Pilots of the 353rd “Thunderbolts” fighter group leave a briefing, passing bicycles propped against adjacent buildings. IWM FRE 366
Bicycles were issued to crew of all nationalities. As an unnamed American airman of the 303rd Bomb Group put it, “When you’re five miles from the nearest village a bicycle can be a real pal”.

Halifax bomber with crew on bikes (aircrew remembered)
Many men bought their own bikes, costing around three or four pounds, which were more manoeuvrable than those issued by the RAF. Senior Fitter Harry Tickle of No. 460 Squadron recorded, “The old bikes were heavy and often with no brakes or gears – how we returned from the pub in one piece I shall never know. We came home in formation, well oiled and no lights.”
Bikes were a tradeable commodity and almost everyone on an airfield scrounged a cycle from somewhere. Bikes were borrowed from outside pubs, dumped unceremoniously in ditches, or passed on to friends and relatives when an airman failed to return.
Theft was so rampant that the local police constable from Bubwith (a village in Yorkshire near No. 460 Squadron’s base) rode his bicycle to RAF Breighton to complain about bicycles being stolen. When he went outside, his was gone.
A member of No. 463 squadron remembered, “If someone ‘borrowed’ your bike you walked everywhere until it turned up again – usually at the guard house after being picked up as being abandoned.”

RAAF ground crews at RAF Station Waddington cover the fuselage of a Lancaster with greetings to liberated prisoners of war the aircraft will return from Germany after VE Day. UK2856
RAF Museum Curator Andrew Dennis recently donated a Second World War RAF bicycle to the Australian War Memorial. It was air freighted here from England and arrived last week. “I used it on and off for a while, I recall a 25-mile fancy dress bike ride on it, and a pageant at the RAF Museum, when I rode it around the site wearing RAF uniform.”
The new acquisition is painted in wartime blackout scheme (remnants of the original yellow paint are visible), has the white blackout marking on the rear mudguard, red, white and blue bands, and the text “NW667”, referring to RAF station North Weald, an 11 Group Fighter Command airfield in the front line of the Battle of Britain.
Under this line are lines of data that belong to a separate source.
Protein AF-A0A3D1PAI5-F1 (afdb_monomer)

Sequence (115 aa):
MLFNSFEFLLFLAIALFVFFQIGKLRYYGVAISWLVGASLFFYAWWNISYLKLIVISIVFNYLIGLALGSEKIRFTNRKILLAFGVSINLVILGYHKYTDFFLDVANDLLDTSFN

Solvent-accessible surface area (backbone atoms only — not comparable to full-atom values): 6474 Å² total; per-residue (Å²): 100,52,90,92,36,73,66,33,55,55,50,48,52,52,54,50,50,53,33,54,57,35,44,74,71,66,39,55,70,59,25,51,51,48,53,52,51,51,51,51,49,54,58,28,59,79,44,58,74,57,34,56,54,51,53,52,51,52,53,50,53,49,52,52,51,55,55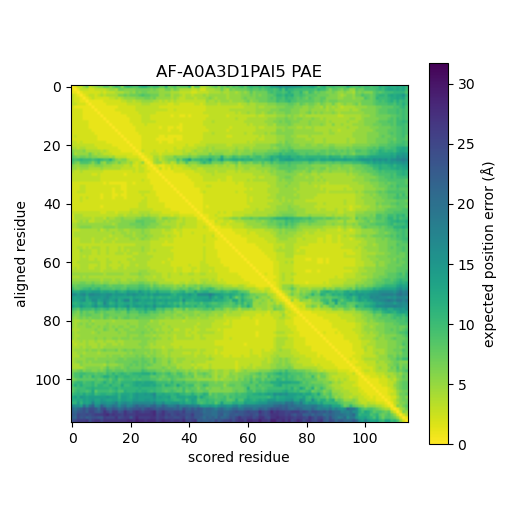,62,69,36,87,86,58,54,71,72,59,42,55,52,52,50,52,50,55,51,48,52,54,50,51,55,50,47,49,79,72,38,47,68,60,54,48,51,54,48,23,70,74,63,78,42,87,82,129

Foldseek 3Di:
DDCPDPVVVVLVVVLVVVLVVCVVVVVNVVSVVSNVVSVLCVVPVVPVVVSVVVVVLVVLVVVLVVVLPDPPDDPVVSVVSVVVNVVVVVVVCCCVPCVVVVQVVCCVVVVHDDD

Structure (mmCIF, N/CA/C/O backbone):
data_AF-A0A3D1PAI5-F1
#
_entry.id   AF-A0A3D1PAI5-F1
#
loop_
_atom_site.group_PDB
_atom_site.id
_atom_site.type_symbol
_atom_site.label_atom_id
_atom_site.label_alt_id
_atom_site.label_comp_id
_atom_site.label_asym_id
_atom_site.label_entity_id
_atom_site.label_seq_id
_atom_site.pdbx_PDB_ins_code
_atom_site.Cartn_x
_atom_site.Cartn_y
_atom_site.Cartn_z
_atom_site.occupancy
_atom_site.B_iso_or_equiv
_atom_site.auth_seq_id
_atom_site.auth_comp_id
_atom_site.auth_asym_id
_atom_site.auth_atom_id
_atom_site.pdbx_PDB_model_num
ATOM 1 N N . MET A 1 1 ? -12.911 -10.136 -9.722 1.00 87.88 1 MET A N 1
ATOM 2 C CA . MET A 1 1 ? -14.097 -9.342 -10.027 1.00 87.88 1 MET A CA 1
ATOM 3 C C . MET A 1 1 ? -13.572 -8.033 -10.563 1.00 87.88 1 MET A C 1
ATOM 5 O O . MET A 1 1 ? -12.682 -7.461 -9.942 1.00 87.88 1 MET A O 1
ATOM 9 N N . LEU A 1 2 ? -14.043 -7.591 -11.722 1.00 90.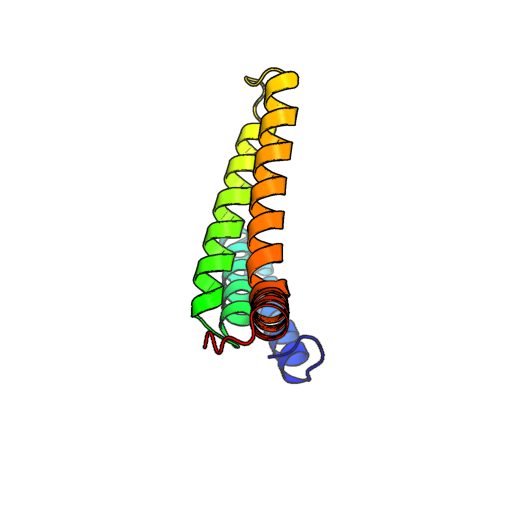44 2 LEU A N 1
ATOM 10 C CA . LEU A 1 2 ? -13.672 -6.275 -12.243 1.00 90.44 2 LEU A CA 1
ATOM 11 C C . LEU A 1 2 ? -14.576 -5.210 -11.614 1.00 90.44 2 LEU A C 1
ATOM 13 O O . LEU A 1 2 ? -15.739 -5.489 -11.327 1.00 90.44 2 LEU A O 1
ATOM 17 N N . PHE A 1 3 ? -14.082 -3.985 -11.437 1.00 89.25 3 PHE A N 1
ATOM 18 C CA . PHE A 1 3 ? -14.878 -2.889 -10.863 1.00 89.25 3 PHE A CA 1
ATOM 19 C C . PHE A 1 3 ? -16.150 -2.570 -11.663 1.00 89.25 3 PHE A C 1
ATOM 21 O O . PHE A 1 3 ? -17.149 -2.148 -11.095 1.00 89.25 3 PHE A O 1
ATOM 28 N N . ASN A 1 4 ? -16.133 -2.797 -12.975 1.00 90.56 4 ASN A N 1
ATOM 29 C CA . ASN A 1 4 ? -17.264 -2.582 -13.878 1.00 90.56 4 ASN A CA 1
ATOM 30 C C . ASN A 1 4 ? -18.169 -3.820 -14.045 1.00 90.56 4 ASN A C 1
ATOM 32 O O . ASN A 1 4 ? -18.983 -3.854 -14.964 1.00 90.56 4 ASN A O 1
ATOM 36 N N . SER A 1 5 ? -18.016 -4.850 -13.207 1.00 93.81 5 SER A N 1
ATOM 37 C CA . SER A 1 5 ? -18.798 -6.091 -13.299 1.00 93.81 5 SER A CA 1
ATOM 38 C C . SER A 1 5 ? -20.001 -6.102 -12.351 1.00 93.81 5 SER A C 1
ATOM 40 O O . SER A 1 5 ? -19.980 -5.488 -11.284 1.00 93.81 5 SER A O 1
ATOM 42 N N . PHE A 1 6 ? -21.043 -6.859 -12.710 1.00 95.12 6 PHE A N 1
ATOM 43 C CA . PHE A 1 6 ? -22.205 -7.071 -11.839 1.00 95.12 6 PHE A CA 1
ATOM 44 C C . PHE A 1 6 ? -21.827 -7.778 -10.526 1.00 95.12 6 PHE A C 1
ATOM 46 O O . PHE A 1 6 ? -22.350 -7.444 -9.464 1.00 95.12 6 PHE A O 1
ATOM 53 N N . GLU A 1 7 ? -20.860 -8.698 -10.583 1.00 94.38 7 GLU A N 1
ATOM 54 C CA . GLU A 1 7 ? -20.299 -9.376 -9.408 1.00 94.38 7 GLU A CA 1
ATOM 55 C C . GLU A 1 7 ? -19.772 -8.379 -8.370 1.00 94.38 7 GLU A C 1
ATOM 57 O O . GLU A 1 7 ? -20.019 -8.542 -7.176 1.00 94.38 7 GLU A O 1
ATOM 62 N N . PHE A 1 8 ? -19.096 -7.313 -8.819 1.00 94.94 8 PHE A N 1
ATOM 63 C CA . PHE A 1 8 ? -18.584 -6.275 -7.928 1.00 94.94 8 PHE A CA 1
ATOM 64 C C . PHE A 1 8 ? -19.704 -5.489 -7.238 1.00 94.94 8 PHE A C 1
ATOM 66 O O . PHE A 1 8 ? -19.598 -5.213 -6.045 1.00 94.94 8 PHE A O 1
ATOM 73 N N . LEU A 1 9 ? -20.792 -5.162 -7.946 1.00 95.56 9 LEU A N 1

The words “Ding Dong” are emblazoned on the cross bar and an RAF stamp appears on the fork above the front wheel.

The Memorial’s bicycle at a RAF Museum Open Day (Andrew Dennis)
Though they transported countless thousands of merry-making air and ground crew to singsongs and dances at halls and pubs, there is a poignant side to the wartime RAF bicycle:
“Walking distances were great on a Squadron. Hut to central ablutions, to mess, to flight hut, to briefing, to NAAFI … I was lucky in that I inherited a bicycle sent from another Squadron, on the request of a father in Sydney, whose son was missing. That boy’s father knew my father and wanted me to have his son’s bike.”
Flying Officer John Musgrove, Bomb Aimer 576 Squadron RAF
In official correspondence from RAAF Casualty Section, thousands of letters to next of kin include messages such as this letter to the parents of Flight Sergeant John Keys No. 466 Squadron, whose Halifax was shot down on 10 April 1944 with the loss of all seven crew: “[We] deeply regret to inform you that all efforts to trace your son have proved unavailing and it is feared that all hope of finding him alive must be abandoned … I have to advise that a bicycle owned by him is held at his former unit.”
When an airman failed to return, a committee of officers, known as a “Standing Committee of Adjustment”, at the RAF station gathered the missing man’s personal effects and forwarded them to a central RAF depository. Bicycles were held until death was confirmed or for three months from the date the airman became missing. Families were advised, “In view of the difficulty experiences in storing articles of this nature, and of the fact that it is not practicable to return them to Australia, his bicycle will be sold and the proceeds held on his behalf.”
The addition of a genuine RAF bicycle to the Memorial’s National Collection enriches our understanding of life on a base during the Second World War.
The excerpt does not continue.